Calvin notes in his _Harmony of the Gospels_ (Luke 6:13): 



> First, why did our Lord deliberately choose Judas, who, he perfectly knew, was unworthy of the honor, and would be his betrayer? Secondly, why did God, after being so earnestly supplicated by his Son, and as if he had given a refusal to Christ, permit a base and wicked man to find his way to the highest rank in his Church? Thirdly, why did he resolve that the first-fruits of his Church should be stained by so foul a disgrace? Fourthly, how came it, that Jesus Christ, knowingly and willingly, preferred Judas to honest and faithful ministers?
> 
> The first objection is met by the following reply. Our Lord expressly intended to prevent future offenses, that we may not feel excessive uneasiness, when unprincipled men occupy the situation of teachers in the Church, or when professors of the Gospel become apostates. He gave, at the same time, in the person of one man, an instance of fearful defection, that those who occupy a higher rank may not indulge in self-complacency.
> 
> ...


----------



## Anton Bruckner (Apr 9, 2008)

Judas and Saul always scare me. These two characters do serve to maintain diligence in the Christian walk of believers.


----------



## PuritanCovenanter (Apr 9, 2008)

Thanks for the Calvin quote Pastor Kok.



> (Joh 17:12) While I was with them in the world, I kept them in thy name: those that thou gavest me I have kept, and none of them is lost, but the son of perdition; *that the scripture might be fulfilled.*





> (2Th 2:2) That ye be not soon shaken in mind, or be troubled, neither by spirit, nor by word, nor by letter as from us, as that the day of Christ is at hand.
> 
> (2Th 2:3) Let no man deceive you by any means: *for that day shall not come, except there come a falling away first*, and that man of sin be revealed, the son of perdition;





> (Heb 10:38) Now the just shall live by faith: *but if any man draw back, my soul shall have no pleasure in him.*
> 
> (Heb 10:39) But we are not of them who draw back unto perdition; but of them that believe to the saving of the soul.

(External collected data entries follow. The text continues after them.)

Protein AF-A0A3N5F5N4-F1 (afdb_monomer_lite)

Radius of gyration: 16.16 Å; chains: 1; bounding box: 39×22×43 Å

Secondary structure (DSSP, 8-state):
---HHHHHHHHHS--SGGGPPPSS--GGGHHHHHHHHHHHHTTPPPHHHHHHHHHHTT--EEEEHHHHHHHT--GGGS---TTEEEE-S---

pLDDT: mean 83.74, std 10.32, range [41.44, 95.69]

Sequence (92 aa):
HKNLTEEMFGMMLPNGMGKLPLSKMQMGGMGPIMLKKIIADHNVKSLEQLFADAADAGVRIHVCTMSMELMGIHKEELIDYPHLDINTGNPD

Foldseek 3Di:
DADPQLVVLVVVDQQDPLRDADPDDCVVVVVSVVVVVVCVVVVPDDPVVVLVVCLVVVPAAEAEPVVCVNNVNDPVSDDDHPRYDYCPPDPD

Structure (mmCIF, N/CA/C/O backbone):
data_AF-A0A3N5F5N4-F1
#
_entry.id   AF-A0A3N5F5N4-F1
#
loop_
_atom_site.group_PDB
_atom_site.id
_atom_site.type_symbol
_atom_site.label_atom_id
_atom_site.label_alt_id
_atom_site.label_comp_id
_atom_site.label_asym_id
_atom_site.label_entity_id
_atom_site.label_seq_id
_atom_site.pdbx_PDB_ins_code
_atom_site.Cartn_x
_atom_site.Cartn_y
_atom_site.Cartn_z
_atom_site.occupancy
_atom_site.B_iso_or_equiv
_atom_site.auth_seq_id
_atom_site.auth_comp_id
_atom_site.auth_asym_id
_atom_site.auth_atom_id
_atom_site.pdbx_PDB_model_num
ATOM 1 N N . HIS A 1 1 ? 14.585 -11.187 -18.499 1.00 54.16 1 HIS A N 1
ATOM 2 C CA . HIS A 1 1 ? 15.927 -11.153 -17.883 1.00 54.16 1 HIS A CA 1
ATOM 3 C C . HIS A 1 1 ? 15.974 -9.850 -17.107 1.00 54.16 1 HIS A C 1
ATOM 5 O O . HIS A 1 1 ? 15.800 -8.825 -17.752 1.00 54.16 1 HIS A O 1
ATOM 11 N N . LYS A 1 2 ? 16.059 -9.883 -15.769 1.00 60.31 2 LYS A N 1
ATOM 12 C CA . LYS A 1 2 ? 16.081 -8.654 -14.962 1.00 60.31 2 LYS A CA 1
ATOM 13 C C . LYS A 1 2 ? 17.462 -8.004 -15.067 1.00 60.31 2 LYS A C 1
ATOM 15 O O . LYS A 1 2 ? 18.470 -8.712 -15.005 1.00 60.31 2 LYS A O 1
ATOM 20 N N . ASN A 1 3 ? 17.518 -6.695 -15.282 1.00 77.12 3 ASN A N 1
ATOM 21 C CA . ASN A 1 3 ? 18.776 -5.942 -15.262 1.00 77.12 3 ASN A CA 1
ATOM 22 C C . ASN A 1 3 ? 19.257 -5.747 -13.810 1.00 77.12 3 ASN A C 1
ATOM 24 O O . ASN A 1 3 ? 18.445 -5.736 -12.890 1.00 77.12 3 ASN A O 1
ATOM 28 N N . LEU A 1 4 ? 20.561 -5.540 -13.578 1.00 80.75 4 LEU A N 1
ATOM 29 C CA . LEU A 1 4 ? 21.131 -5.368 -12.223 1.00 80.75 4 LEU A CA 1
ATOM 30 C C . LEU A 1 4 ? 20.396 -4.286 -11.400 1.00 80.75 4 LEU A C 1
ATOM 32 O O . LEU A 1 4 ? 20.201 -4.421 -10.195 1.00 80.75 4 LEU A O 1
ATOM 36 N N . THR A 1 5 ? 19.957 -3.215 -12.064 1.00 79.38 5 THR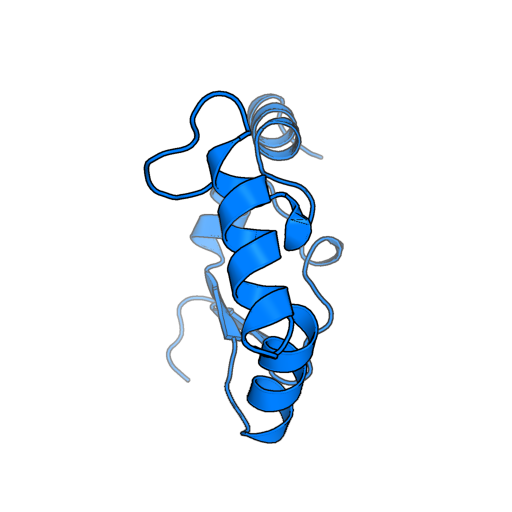 A N 1
ATOM 37 C CA . THR A 1 5 ? 19.179 -2.127 -11.459 1.00 79.38 5 THR A CA 1
ATOM 38 C C . THR A 1 5 ? 17.76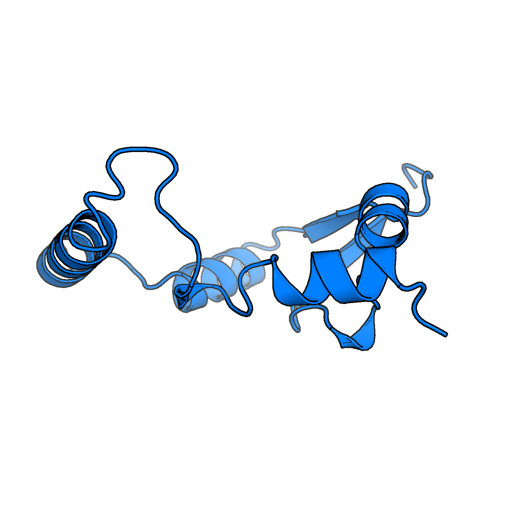2 -2.560 -11.076 1.00 79.38 5 THR A C 1
ATOM 40 O O . THR A 1 5 ? 17.290 -2.202 -10.003 1.00 79.38 5 THR A O 1
ATOM 43 N N . GLU A 1 6 ? 17.098 -3.360 -11.910 1.00 77.88 6 GLU A N 1
ATOM 44 C CA . GLU A 1 6 ? 15.767 -3.918 -11.630 1.00 77.88 6 GLU A CA 1
ATOM 45 C C . GLU A 1 6 ? 15.818 -4.889 -10.447 1.00 77.88 6 GLU A C 1
ATOM 47 O O . GLU A 1 6 ? 14.952 -4.864 -9.578 1.00 77.88 6 GLU A O 1
ATOM 52 N N . GLU A 1 7 ? 16.873 -5.703 -10.365 1.00 81.00 7 GLU A N 1
ATOM 53 C CA . GLU A 1 7 ? 17.103 -6.604 -9.234 1.00 81.00 7 GLU A CA 1
ATOM 54 C C . GLU A 1 7 ? 17.331 -5.821 -7.930 1.00 81.00 7 GLU A C 1
ATOM 56 O O . GLU A 1 7 ? 16.754 -6.147 -6.890 1.00 81.00 7 GLU A O 1
ATOM 61 N N . MET A 1 8 ? 18.098 -4.726 -7.995 1.00 83.12 8 MET A N 1
ATOM 62 C CA . MET A 1 8 ? 18.301 -3.815 -6.866 1.00 83.12 8 MET A CA 1
ATOM 63 C C . MET A 1 8 ? 16.989 -3.155 -6.414 1.00 83.12 8 MET A C 1
ATOM 65 O O . MET A 1 8 ? 16.706 -3.124 -5.214 1.00 83.12 8 MET A O 1
ATOM 69 N N . PHE A 1 9 ? 16.168 -2.654 -7.344 1.00 80.56 9 PHE A N 1
ATOM 70 C CA . PHE A 1 9 ? 14.866 -2.071 -7.002 1.00 80.56 9 PHE A CA 1
ATOM 71 C C . PHE A 1 9 ? 13.902 -3.116 -6.439 1.00 80.56 9 PHE A C 1
ATOM 73 O O . PHE A 1 9 ? 13.259 -2.842 -5.427 1.00 80.56 9 PHE A O 1
ATOM 80 N N . GLY A 1 10 ? 13.866 -4.326 -6.997 1.00 78.69 10 GLY A N 1
ATOM 81 C CA . GLY A 1 10 ? 13.074 -5.433 -6.457 1.00 78.69 10 GLY A CA 1
ATOM 82 C C . GLY A 1 10 ? 13.452 -5.800 -5.016 1.00 78.69 10 GLY A C 1
ATOM 83 O O . GLY A 1 10 ? 12.580 -6.124 -4.212 1.00 78.69 10 GLY A O 1
ATOM 84 N N . MET A 1 11 ? 14.735 -5.690 -4.648 1.00 80.50 11 MET A N 1
ATOM 85 C CA . MET A 1 11 ? 15.178 -5.892 -3.261 1.00 80.50 11 MET A CA 1
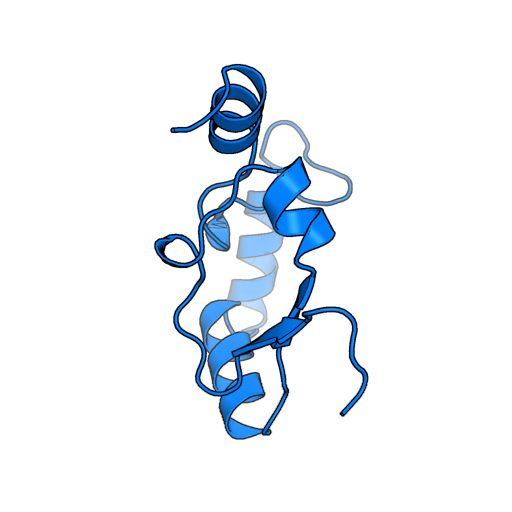ATOM 86 C C . MET A 1 11 ? 14.854 -4.712 -2.332 1.00 80.50 11 MET A C 1
ATOM 88 O O . MET A 1 11 ? 14.606 -4.926 -1.145 1.00 80.50 11 MET A O 1
ATOM 92 N N . MET A 1 12 ? 14.876 -3.472 -2.835 1.00 83.94 12 MET A N 1
ATOM 93 C CA . MET A 1 12 ? 14.581 -2.274 -2.032 1.00 83.94 12 MET A CA 1
ATOM 94 C C . MET A 1 12 ? 13.083 -2.041 -1.824 1.00 83.94 12 MET A C 1
ATOM 96 O O . MET A 1 12 ? 12.690 -1.441 -0.818 1.00 83.94 12 MET A O 1
ATOM 100 N N . LEU A 1 13 ? 12.246 -2.475 -2.766 1.00 82.88 13 LEU A N 1
ATOM 101 C CA . LEU A 1 13 ? 10.807 -2.294 -2.678 1.00 82.88 13 LEU A CA 1
ATOM 102 C C . LEU A 1 13 ? 10.210 -3.205 -1.589 1.00 82.88 13 LEU A C 1
ATOM 104 O O . LEU A 1 13 ? 10.582 -4.374 -1.453 1.00 82.88 13 LEU A O 1
ATOM 108 N N . PRO A 1 14 ? 9.281 -2.684 -0.770 1.00 80.12 14 PRO A N 1
ATOM 109 C CA . PRO A 1 14 ? 8.646 -3.471 0.273 1.00 80.12 14 PRO A CA 1
ATOM 110 C C . PRO A 1 14 ? 7.796 -4.587 -0.341 1.00 80.12 14 PRO A C 1
ATOM 112 O O . PRO A 1 14 ? 6.773 -4.346 -0.977 1.00 80.12 14 PRO A O 1
ATOM 115 N N . ASN A 1 15 ? 8.203 -5.829 -0.089 1.00 78.38 15 ASN A N 1
ATOM 116 C CA . ASN A 1 15 ? 7.476 -7.013 -0.534 1.00 78.38 15 ASN A CA 1
ATOM 117 C C . ASN A 1 15 ? 6.256 -7.276 0.363 1.00 78.38 15 ASN A C 1
ATOM 119 O O . ASN A 1 15 ? 6.374 -7.886 1.434 1.00 78.38 15 ASN A O 1
ATOM 123 N N . GLY A 1 16 ? 5.093 -6.807 -0.093 1.00 76.38 16 GLY A N 1
ATOM 124 C CA . GLY A 1 16 ? 3.784 -7.045 0.514 1.00 76.38 16 GLY A CA 1
ATOM 125 C C . GLY A 1 16 ? 3.229 -5.864 1.318 1.00 76.38 16 GLY A C 1
ATOM 126 O O . GLY A 1 16 ? 3.964 -5.072 1.912 1.00 76.38 16 GLY A O 1
ATOM 127 N N . MET A 1 17 ? 1.897 -5.790 1.383 1.00 75.06 17 MET A N 1
ATOM 128 C CA . MET A 1 17 ? 1.146 -4.674 1.981 1.00 75.06 17 MET A CA 1
ATOM 129 C C . MET A 1 17 ? 1.523 -4.395 3.447 1.00 75.06 17 MET A C 1
ATOM 131 O O . MET A 1 17 ? 1.611 -3.244 3.867 1.00 75.06 17 MET A O 1
ATOM 135 N N . GLY A 1 18 ? 1.842 -5.432 4.228 1.00 73.00 18 GLY A N 1
ATOM 136 C CA . GLY A 1 18 ? 2.213 -5.297 5.643 1.00 73.00 18 GLY A CA 1
ATOM 137 C C . GLY A 1 18 ? 3.617 -4.738 5.923 1.00 73.00 18 GLY A C 1
ATOM 138 O O . GLY A 1 18 ? 3.926 -4.472 7.095 1.00 73.00 18 GLY A O 1
ATOM 139 N N . LYS A 1 19 ? 4.456 -4.582 4.884 1.00 77.25 19 LYS A N 1
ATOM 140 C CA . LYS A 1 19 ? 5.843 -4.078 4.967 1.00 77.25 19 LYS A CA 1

> (Rev 17:8) The beast that thou sawest was, and is not; and shall ascend out of the bottomless pit, and go into perdition: and they that dwell on the earth shall wonder, whose names were not written in the book of life from the foundation of the world, when they behold the beast that was, and is not, and yet is.


----------



## Poimen (Apr 10, 2008)

As a minister I (mostly) draw encouragement from the quote since the life and continuance of the congregation cannot be sustained even by the faithful efforts of office bearers (which maintains my reliance upon the Spirit) and it cannot be undone by the most wicked of men (which maintains my reliance upon the Spirit).


----------



## PuritanCovenanter (Apr 10, 2008)

Another thing that I have always wondered about is ..... Did Judas really understand who Christ was? He must not have really understood that Christ was omniscient or he would have probably acted different. He wouldn't have stolen nor conspired with the Sanhedrin. He seems oblivious to who Christ was in my opinion.


----------



## Anton Bruckner (Apr 10, 2008)

PuritanCovenanter said:


> Another thing that I have always wondered about is ..... Did Judas really understand who Christ was? He must not have really understood that Christ was omniscient or he would have probably acted different. He wouldn't have stolen nor conspired with the Sanhedrin. He seems oblivious to who Christ was in my opinion.


he understood everything. his heart was just wicked. he was all about the $$$$$$$$$$$$$$$ Judas is no different from parents that divorce over careers, drug dealers and corrupt politicians and judges. Jesus plainly said, "What shall it profit a man to gain the world and to loose his soul". Judas knew this. Many Americans know this and yet we act contrary most of the times.


----------



## k.seymore (Apr 10, 2008)

Why did our Lord deliberately choose Judas, who, he perfectly knew, was unworthy of the honor, and would be his betrayer? 

I always found it interesting that the tribe that rules over Israel was Judah, the 12 disciples represent the 12 tribes and it is said they will rule over the twelve tribes, the Jews (in the strict sense of the word) are the ruling tribe of Judah and we are told that they rejected and crucified Christ, and this was accomplished through the disciple whose name is literally Judah. The Jews betrayed their true king into the hand of Rome as Judas betrayed him into the hands of the Jews. Perhaps we are supposed to see him as representative of them.


----------



## JBaldwin (Apr 11, 2008)

Thanks for posting this. It was a great comfort to me as well. Though it is no surprise to me that wicked men are high up in the church, I'm usually surprised when they cause division and problems.


----------